To facilitate ease of handling this type of model, all probability distributions are treated as discrete, and these discrete probabilities always refer to discrete units of time.
The basic interval of time will be a relatively short period, such as a week or a month. All stock variables will be treated as measured at the beginning of each period, and all flow variables will be treated as though constant over each period. All change in them will be accomplished by discrete steps which take place between periods.
In general, inputs will be treated as not modifying any outputs or probabilities associated with outputs until at least one period after they become inputs. If in certain cases it seems desirable to treat some inputs as modifying outputs or probabilities associated with outputs during the same period in which they occur, this will be done subject to the limiting condition that the system as a whole is to remain a recursive system. This means that this type of model can always move forward in the generation of new outputs without the solution of any simultaneous equations. This feature will facilitate the use and interpretation of such models and may assist in giving them a causal interpretation. All sorts of interactions are possible, except that responses to outputs are treated in general as though they required one or more time periods to materialize.
The exact specification of types of outputs and inputs will, of necessity, depend on available knowledge, obtainable data, and specific objectives. Nevertheless, it seems highly desirable to aim at the inclusion of sufficient sorts of outputs and inputs to facilitate the testing of hypotheses and the making of various kinds of predictions relating to population size, and its distribution by age, sex, location, marital status, occupation, employment status, income, assets, and consumption.
Operating characteristics may relate the probabilities of alternative outputs to inputs by means of equations in which probabilities or parameters of probability distributions appear in the role of dependent variables, and inputs or functions of inputs as independent variables.

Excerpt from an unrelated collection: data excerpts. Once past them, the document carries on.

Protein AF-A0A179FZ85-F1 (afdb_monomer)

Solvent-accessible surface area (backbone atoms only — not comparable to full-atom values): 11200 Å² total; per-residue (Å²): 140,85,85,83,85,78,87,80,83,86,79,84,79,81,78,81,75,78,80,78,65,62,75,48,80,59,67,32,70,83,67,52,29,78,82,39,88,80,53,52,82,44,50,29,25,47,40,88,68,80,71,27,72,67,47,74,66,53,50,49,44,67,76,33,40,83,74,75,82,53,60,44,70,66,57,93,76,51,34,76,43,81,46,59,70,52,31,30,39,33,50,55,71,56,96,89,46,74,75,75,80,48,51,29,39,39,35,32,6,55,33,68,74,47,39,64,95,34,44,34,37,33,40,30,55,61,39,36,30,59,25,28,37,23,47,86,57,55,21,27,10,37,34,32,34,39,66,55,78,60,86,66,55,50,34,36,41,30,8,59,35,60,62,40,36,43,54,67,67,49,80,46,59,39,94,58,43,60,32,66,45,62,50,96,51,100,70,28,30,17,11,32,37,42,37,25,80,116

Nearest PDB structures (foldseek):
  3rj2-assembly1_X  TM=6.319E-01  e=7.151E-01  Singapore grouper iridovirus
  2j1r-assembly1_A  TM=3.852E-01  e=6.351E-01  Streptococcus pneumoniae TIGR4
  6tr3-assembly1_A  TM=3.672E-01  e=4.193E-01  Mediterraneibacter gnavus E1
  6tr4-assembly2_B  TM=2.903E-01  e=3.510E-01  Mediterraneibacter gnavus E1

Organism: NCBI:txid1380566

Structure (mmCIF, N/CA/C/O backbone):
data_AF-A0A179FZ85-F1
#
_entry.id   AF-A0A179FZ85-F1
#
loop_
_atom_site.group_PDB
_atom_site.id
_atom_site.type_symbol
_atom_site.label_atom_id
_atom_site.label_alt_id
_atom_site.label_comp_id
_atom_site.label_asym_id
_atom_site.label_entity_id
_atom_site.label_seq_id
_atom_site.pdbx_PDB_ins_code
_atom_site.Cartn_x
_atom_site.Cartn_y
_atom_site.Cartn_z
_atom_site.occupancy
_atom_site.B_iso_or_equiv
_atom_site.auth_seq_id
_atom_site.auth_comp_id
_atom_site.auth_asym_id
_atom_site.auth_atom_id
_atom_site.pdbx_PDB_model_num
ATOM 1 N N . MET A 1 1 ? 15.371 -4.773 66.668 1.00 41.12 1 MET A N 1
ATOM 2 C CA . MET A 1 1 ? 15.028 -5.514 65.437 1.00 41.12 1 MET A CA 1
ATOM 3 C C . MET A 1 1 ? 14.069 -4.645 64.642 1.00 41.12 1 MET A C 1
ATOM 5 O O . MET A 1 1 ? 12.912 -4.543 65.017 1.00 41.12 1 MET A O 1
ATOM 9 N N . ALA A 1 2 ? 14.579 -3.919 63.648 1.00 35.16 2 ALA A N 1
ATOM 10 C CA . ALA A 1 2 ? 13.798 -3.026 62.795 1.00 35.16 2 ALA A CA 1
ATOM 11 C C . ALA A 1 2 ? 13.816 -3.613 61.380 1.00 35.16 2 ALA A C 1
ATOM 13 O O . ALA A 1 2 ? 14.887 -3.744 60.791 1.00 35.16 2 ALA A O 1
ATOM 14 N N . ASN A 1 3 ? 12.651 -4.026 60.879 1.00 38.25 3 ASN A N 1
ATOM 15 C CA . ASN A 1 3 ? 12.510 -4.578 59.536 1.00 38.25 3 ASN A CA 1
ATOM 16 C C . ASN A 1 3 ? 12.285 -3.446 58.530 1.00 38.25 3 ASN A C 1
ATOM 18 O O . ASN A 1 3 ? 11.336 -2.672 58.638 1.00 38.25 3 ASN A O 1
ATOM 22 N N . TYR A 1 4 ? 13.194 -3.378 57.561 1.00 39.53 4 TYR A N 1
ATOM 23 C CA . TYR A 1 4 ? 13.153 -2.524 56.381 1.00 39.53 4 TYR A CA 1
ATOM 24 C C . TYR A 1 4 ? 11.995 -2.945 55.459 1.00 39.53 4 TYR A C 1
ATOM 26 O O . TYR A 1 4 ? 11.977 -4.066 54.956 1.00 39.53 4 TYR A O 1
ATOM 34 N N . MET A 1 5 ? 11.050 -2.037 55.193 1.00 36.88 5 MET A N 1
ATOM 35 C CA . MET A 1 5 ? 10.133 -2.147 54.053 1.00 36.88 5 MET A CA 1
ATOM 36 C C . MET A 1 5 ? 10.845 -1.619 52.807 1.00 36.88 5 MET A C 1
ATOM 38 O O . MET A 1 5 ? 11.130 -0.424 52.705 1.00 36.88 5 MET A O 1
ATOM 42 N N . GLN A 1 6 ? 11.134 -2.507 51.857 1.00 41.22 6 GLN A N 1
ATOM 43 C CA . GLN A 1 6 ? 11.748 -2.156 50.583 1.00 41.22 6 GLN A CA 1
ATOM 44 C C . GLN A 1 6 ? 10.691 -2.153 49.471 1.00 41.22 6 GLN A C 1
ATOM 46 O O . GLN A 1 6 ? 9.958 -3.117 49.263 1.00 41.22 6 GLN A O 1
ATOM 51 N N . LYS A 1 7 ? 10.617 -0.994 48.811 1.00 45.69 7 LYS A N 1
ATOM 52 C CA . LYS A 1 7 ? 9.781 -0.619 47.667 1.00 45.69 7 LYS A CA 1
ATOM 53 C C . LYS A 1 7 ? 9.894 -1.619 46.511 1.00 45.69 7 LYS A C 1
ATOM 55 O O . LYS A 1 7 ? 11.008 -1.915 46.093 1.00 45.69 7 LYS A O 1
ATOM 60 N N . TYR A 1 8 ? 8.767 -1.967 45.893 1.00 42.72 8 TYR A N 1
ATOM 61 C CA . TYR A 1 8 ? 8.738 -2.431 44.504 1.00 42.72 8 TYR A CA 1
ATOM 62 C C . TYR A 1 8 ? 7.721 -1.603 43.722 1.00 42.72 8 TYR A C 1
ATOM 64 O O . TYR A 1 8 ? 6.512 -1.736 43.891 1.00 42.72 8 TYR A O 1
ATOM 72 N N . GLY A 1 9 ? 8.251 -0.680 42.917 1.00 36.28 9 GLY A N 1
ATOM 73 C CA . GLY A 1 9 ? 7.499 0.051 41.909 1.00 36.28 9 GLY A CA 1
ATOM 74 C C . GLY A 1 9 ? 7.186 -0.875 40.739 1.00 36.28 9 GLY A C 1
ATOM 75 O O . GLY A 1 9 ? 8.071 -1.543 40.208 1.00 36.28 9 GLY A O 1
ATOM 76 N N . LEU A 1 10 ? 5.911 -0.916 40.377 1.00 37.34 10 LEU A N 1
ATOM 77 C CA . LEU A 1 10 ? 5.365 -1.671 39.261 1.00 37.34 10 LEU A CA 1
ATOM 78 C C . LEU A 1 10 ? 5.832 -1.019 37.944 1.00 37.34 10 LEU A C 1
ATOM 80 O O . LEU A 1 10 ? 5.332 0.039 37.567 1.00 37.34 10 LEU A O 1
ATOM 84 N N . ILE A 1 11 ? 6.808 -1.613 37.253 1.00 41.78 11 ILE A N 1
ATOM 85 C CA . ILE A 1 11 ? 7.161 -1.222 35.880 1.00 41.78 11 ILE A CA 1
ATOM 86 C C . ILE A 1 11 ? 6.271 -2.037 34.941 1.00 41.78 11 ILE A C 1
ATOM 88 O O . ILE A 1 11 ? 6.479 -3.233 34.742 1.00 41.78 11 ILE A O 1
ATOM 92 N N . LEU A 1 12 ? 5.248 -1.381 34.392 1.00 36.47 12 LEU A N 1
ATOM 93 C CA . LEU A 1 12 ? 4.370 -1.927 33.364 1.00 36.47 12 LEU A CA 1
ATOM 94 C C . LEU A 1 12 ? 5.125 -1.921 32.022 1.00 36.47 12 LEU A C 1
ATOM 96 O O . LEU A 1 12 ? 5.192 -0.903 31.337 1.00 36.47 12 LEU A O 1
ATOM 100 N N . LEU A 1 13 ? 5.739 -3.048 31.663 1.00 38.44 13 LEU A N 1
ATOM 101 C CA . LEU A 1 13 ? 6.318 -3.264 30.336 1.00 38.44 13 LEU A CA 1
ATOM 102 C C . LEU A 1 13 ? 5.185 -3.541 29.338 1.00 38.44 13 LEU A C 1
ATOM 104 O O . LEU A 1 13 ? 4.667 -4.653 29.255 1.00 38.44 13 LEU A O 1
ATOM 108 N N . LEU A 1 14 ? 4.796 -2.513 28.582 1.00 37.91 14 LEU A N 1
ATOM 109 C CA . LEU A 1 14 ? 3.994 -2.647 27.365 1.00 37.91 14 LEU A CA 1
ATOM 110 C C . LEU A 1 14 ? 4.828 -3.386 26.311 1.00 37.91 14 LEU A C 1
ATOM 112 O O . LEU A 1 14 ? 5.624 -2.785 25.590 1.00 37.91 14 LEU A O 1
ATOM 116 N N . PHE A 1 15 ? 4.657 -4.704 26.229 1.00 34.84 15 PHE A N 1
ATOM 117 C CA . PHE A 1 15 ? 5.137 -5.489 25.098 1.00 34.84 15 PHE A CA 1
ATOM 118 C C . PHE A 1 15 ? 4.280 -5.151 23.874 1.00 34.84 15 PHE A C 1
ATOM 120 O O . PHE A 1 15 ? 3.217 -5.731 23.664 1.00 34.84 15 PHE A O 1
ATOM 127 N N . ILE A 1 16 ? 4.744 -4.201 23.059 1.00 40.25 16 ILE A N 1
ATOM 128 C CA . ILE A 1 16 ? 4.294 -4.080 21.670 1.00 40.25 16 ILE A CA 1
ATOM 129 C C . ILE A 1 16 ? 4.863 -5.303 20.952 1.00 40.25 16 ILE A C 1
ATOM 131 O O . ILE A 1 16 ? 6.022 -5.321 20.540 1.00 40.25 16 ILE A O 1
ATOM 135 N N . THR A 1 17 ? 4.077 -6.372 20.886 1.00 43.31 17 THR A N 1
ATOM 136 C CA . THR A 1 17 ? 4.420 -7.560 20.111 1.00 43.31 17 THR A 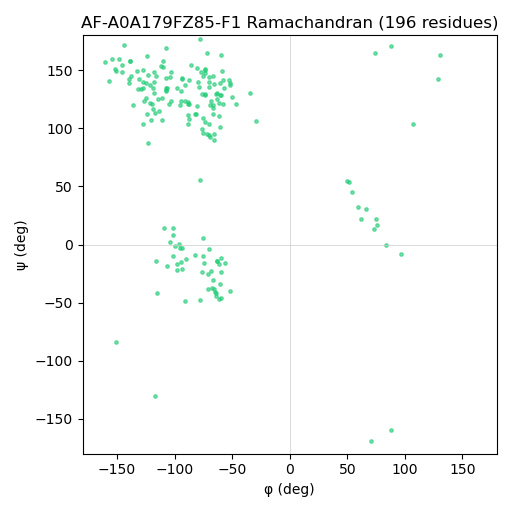CA 1
ATOM 137 C C . THR A 1 17 ? 4.286 -7.200 18.636 1.00 43.31 17 THR A C 1
ATOM 139 O O . THR A 1 17 ? 3.205 -7.211 18.057 1.00 43.31 17 THR A O 1
ATOM 142 N N . GLY A 1 18 ? 5.405 -6.820 18.018 1.00 41.16 18 GLY A N 1
ATOM 143 C CA . GLY A 1 18 ? 5.515 -6.850 16.566 1.00 41.16 18 GLY A CA 1
ATOM 144 C C . GLY A 1 18 ? 5.333 -8.297 16.123 1.00 41.16 18 GLY A C 1
ATOM 145 O O . GLY A 1 18 ? 6.163 -9.148 16.447 1.00 41.16 18 GLY A O 1
ATOM 146 N N . VAL A 1 19 ? 4.220 -8.597 15.457 1.00 46.53 19 VAL A N 1
ATOM 147 C CA . VAL A 1 19 ? 4.010 -9.908 14.842 1.00 46.53 19 VAL A CA 1
ATOM 148 C C . VAL A 1 19 ? 4.895 -9.955 13.604 1.00 46.53 19 VAL A C 1
ATOM 150 O O . VAL A 1 19 ? 4.615 -9.303 12.601 1.00 46.53 19 VAL A O 1
ATOM 153 N N . TRP A 1 20 ? 5.993 -10.697 13.695 1.00 42.66 20 TRP A N 1
ATOM 154 C CA . TRP A 1 20 ? 6.845 -10.983 12.551 1.00 42.66 20 TRP A CA 1
ATOM 155 C C . TRP A 1 20 ? 6.132 -12.026 11.690 1.00 42.66 20 TRP A C 1
ATOM 157 O O . TRP A 1 20 ? 5.984 -13.176 12.102 1.00 42.66 20 TRP A O 1
ATOM 167 N N . ALA A 1 21 ? 5.639 -11.616 10.523 1.00 47.38 21 ALA A N 1
ATOM 168 C CA . ALA A 1 21 ? 5.071 -12.542 9.552 1.00 47.38 21 ALA A CA 1
ATOM 169 C C . ALA A 1 21 ? 6.165 -13.512 9.072 1.00 47.38 21 ALA A C 1
ATOM 171 O O . ALA A 1 21 ? 7.267 -13.090 8.714 1.00 47.38 21 ALA A O 1
ATOM 172 N N . VAL A 1 22 ? 5.881 -14.815 9.090 1.00 45.59 22 VAL A N 1
ATOM 173 C CA . VAL A 1 22 ? 6.809 -15.836 8.593 1.00 45.59 22 VAL A CA 1
ATOM 174 C C . VAL A 1 22 ? 6.684 -15.888 7.071 1.00 45.59 22 VAL A C 1
ATOM 176 O O . VAL A 1 22 ? 5.614 -16.171 6.535 1.00 45.59 22 VAL A O 1
ATOM 179 N N . ALA A 1 23 ? 7.780 -15.607 6.364 1.00 46.56 23 ALA A N 1
ATOM 180 C CA . ALA A 1 23 ? 7.828 -15.724 4.911 1.00 46.56 23 ALA A CA 1
ATOM 181 C C . ALA A 1 23 ? 7.705 -17.200 4.502 1.00 46.56 23 ALA A C 1
ATOM 183 O O . ALA A 1 23 ? 8.559 -18.019 4.841 1.00 46.56 23 ALA A O 1
ATOM 184 N N . VAL A 1 24 ? 6.641 -17.542 3.776 1.00 48.56 24 VAL A N 1
ATOM 185 C CA . VAL A 1 24 ? 6.437 -18.867 3.181 1.00 48.56 24 VAL A CA 1
ATOM 186 C C . VAL A 1 24 ? 6.242 -18.659 1.692 1.00 48.56 24 VAL A C 1
ATOM 188 O O . VAL A 1 24 ? 5.224 -18.115 1.278 1.00 48.56 24 VAL A O 1
ATOM 191 N N . THR A 1 25 ? 7.197 -19.111 0.882 1.00 51.94 25 THR A N 1
ATOM 192 C CA . THR A 1 25 ? 7.094 -19.024 -0.576 1.00 51.94 25 THR A CA 1
ATOM 193 C C . THR A 1 25 ? 5.960 -19.925 -1.073 1.00 51.94 25 THR A C 1
ATOM 195 O O . THR A 1 25 ? 6.049 -21.148 -0.987 1.00 51.94 25 THR A O 1
ATOM 198 N N . ILE A 1 26 ? 4.890 -19.319 -1.588 1.00 52.78 26 ILE A N 1
ATOM 199 C CA . ILE A 1 26 ? 3.778 -19.995 -2.273 1.00 52.78 26 ILE A CA 1
ATOM 200 C C . ILE A 1 26 ? 3.948 -19.761 -3.779 1.00 52.78 26 ILE A C 1
ATOM 202 O O . ILE A 1 26 ? 4.378 -18.669 -4.160 1.00 52.78 26 ILE A O 1
ATOM 206 N N . PRO A 1 27 ? 3.610 -20.722 -4.654 1.00 51.94 27 PRO A N 1
ATOM 207 C CA . PRO A 1 27 ? 3.606 -20.475 -6.090 1.00 51.94 27 PRO A CA 1
ATOM 208 C C . PRO A 1 27 ? 2.618 -19.357 -6.489 1.00 51.94 27 PRO A C 1
ATOM 210 O O . PRO A 1 27 ? 1.497 -19.255 -5.988 1.00 51.94 27 PRO A O 1
ATOM 213 N N . SER A 1 28 ? 3.053 -18.505 -7.419 1.00 52.53 28 SER A N 1
ATOM 214 C CA . SER A 1 28 ? 2.382 -17.268 -7.859 1.00 52.53 28 SER A CA 1
ATOM 215 C C . SER A 1 28 ? 0.976 -17.468 -8.444 1.00 52.53 28 SER A C 1
ATOM 217 O O . SER A 1 28 ? 0.139 -16.565 -8.397 1.00 52.53 28 SER A O 1
ATOM 219 N N . ASN A 1 29 ? 0.681 -18.664 -8.951 1.00 52.03 29 ASN A N 1
ATOM 220 C CA . ASN A 1 29 ? -0.636 -19.047 -9.459 1.00 52.03 29 ASN A CA 1
ATOM 221 C C . ASN A 1 29 ? -1.692 -19.221 -8.348 1.00 52.03 29 ASN A C 1
ATOM 223 O O . ASN A 1 29 ? -2.881 -19.053 -8.611 1.00 52.03 29 ASN A O 1
ATOM 227 N N . GLU A 1 30 ? -1.297 -19.523 -7.108 1.00 50.47 30 GLU A N 1
ATOM 228 C CA . GLU A 1 30 ? -2.241 -19.698 -5.993 1.00 50.47 30 GLU A CA 1
ATOM 229 C C . GLU A 1 30 ? -2.785 -18.368 -5.454 1.00 50.47 30 GLU A C 1
ATOM 231 O O . GLU A 1 30 ? -3.894 -18.331 -4.910 1.00 50.47 30 GLU A O 1
ATOM 236 N N . VAL A 1 31 ? -2.032 -17.286 -5.670 1.00 53.06 31 VAL A N 1
ATOM 237 C CA . VAL A 1 31 ? -2.363 -15.896 -5.314 1.00 53.06 31 VAL A CA 1
ATOM 238 C C . VAL A 1 31 ? -2.793 -15.053 -6.521 1.00 53.06 31 VAL A C 1
ATOM 240 O O . VAL A 1 31 ? -3.109 -13.874 -6.372 1.00 53.06 31 VAL A O 1
ATOM 243 N N . GLY A 1 32 ? -2.858 -15.652 -7.716 1.00 56.09 32 GLY A N 1
ATOM 244 C CA . GLY A 1 32 ? -3.381 -14.975 -8.901 1.00 56.09 32 GLY A CA 1
ATOM 245 C C . GLY A 1 32 ? -2.463 -13.945 -9.536 1.00 56.09 32 GLY A C 1
ATOM 246 O O . GLY A 1 32 ? -2.947 -13.030 -10.207 1.00 56.09 32 GLY A O 1
ATOM 247 N N . LEU A 1 33 ? -1.164 -14.065 -9.267 1.00 61.09 33 LEU A N 1
ATOM 248 C CA . LEU A 1 33 ? -0.128 -13.175 -9.775 1.00 61.09 33 LEU A CA 1
ATOM 249 C C . LEU A 1 33 ? 0.316 -13.531 -11.192 1.00 61.09 33 LEU A C 1
ATOM 251 O O . LEU A 1 33 ? 0.997 -12.738 -11.823 1.00 61.09 33 LEU A O 1
ATOM 255 N N . ASP A 1 34 ? -0.123 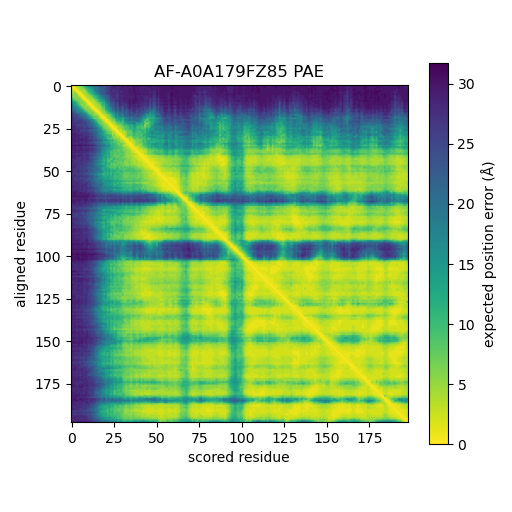-14.676 -11.717 1.00 56.47 34 ASP A N 1
ATOM 256 C CA . ASP A 1 34 ? 0.056 -15.106 -13.111 1.00 56.47 34 ASP A CA 1
ATOM 257 C C . ASP A 1 34 ? -0.503 -14.101 -14.133 1.00 56.47 34 ASP A C 1
ATOM 259 O O . ASP A 1 34 ? -0.188 -14.155 -15.320 1.00 56.47 34 ASP A O 1
ATOM 263 N N . LYS A 1 35 ? -1.347 -13.175 -13.669 1.00 55.94 35 LYS A N 1
ATOM 264 C CA . LYS A 1 35 ? -1.922 -12.087 -14.462 1.00 55.94 35 LYS A CA 1
ATOM 265 C C . LYS A 1 35 ? -1.156 -10.768 -14.330 1.00 55.9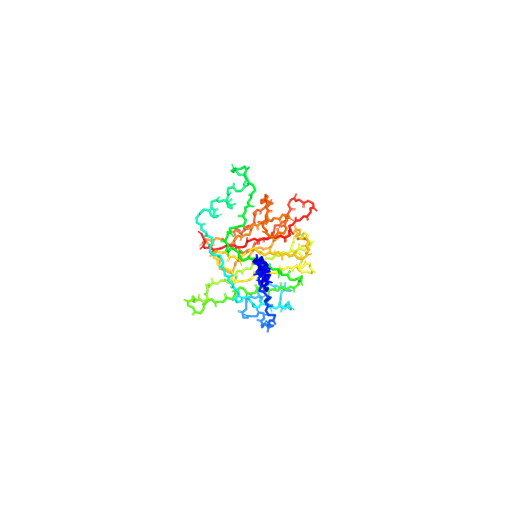4 35 LYS A C 1
ATOM 267 O O . LYS A 1 35 ? -1.563 -9.789 -14.955 1.00 55.94 35 LYS A O 1
ATOM 272 N N . PHE A 1 36 ? -0.077 -10.739 -13.545 1.00 62.81 36 PHE A N 1
ATOM 273 C CA . PHE A 1 36 ? 0.750 -9.564 -13.268 1.00 62.81 36 PHE A CA 1
ATOM 274 C C . PHE A 1 36 ? 2.208 -9.847 -13.642 1.00 62.81 36 PHE A C 1
ATOM 276 O O . PHE A 1 36 ? 2.990 -10.254 -12.778 1.00 62.81 36 PHE A O 1
ATOM 283 N N . PRO A 1 37 ? 2.572 -9.600 -14.918 1.00 61.22 37 PRO A N 1
ATOM 284 C CA . PRO A 1 37 ? 3.911 -9.858 -15.426 1.00 61.22 37 PRO A CA 1
ATOM 285 C C . PRO A 1 37 ? 4.983 -9.255 -14.519 1.00 61.22 37 PRO A C 1
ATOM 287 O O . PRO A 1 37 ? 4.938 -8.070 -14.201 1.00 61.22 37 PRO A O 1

Use of an ordinary regression equation with assumed normality of errors would be a special case of this method. The predicted “expected” value of the dependent variable would be taken as the mean of the appropriate probability distribution of this variable. The standard deviation of this probability distribution would be set equal to the standard error of estimate of the regression equation. Given the assumption of normality, the probability distribution is thus completely specified. Operating characteristics also may relate the probabilities of alternative outputs to inputs by means of tables, such as mortality tables or tables giving the probability of a birth in a given time interval to a woman of specified age, marital status, number of previous births, etc. In this case, the values of the various inputs serve to locate the position in the table that contains the probability considered to be appropriate.
When models of the type proposed in this paper are actually constructed, how can they be used? How can models with so many interacting units actually be employed?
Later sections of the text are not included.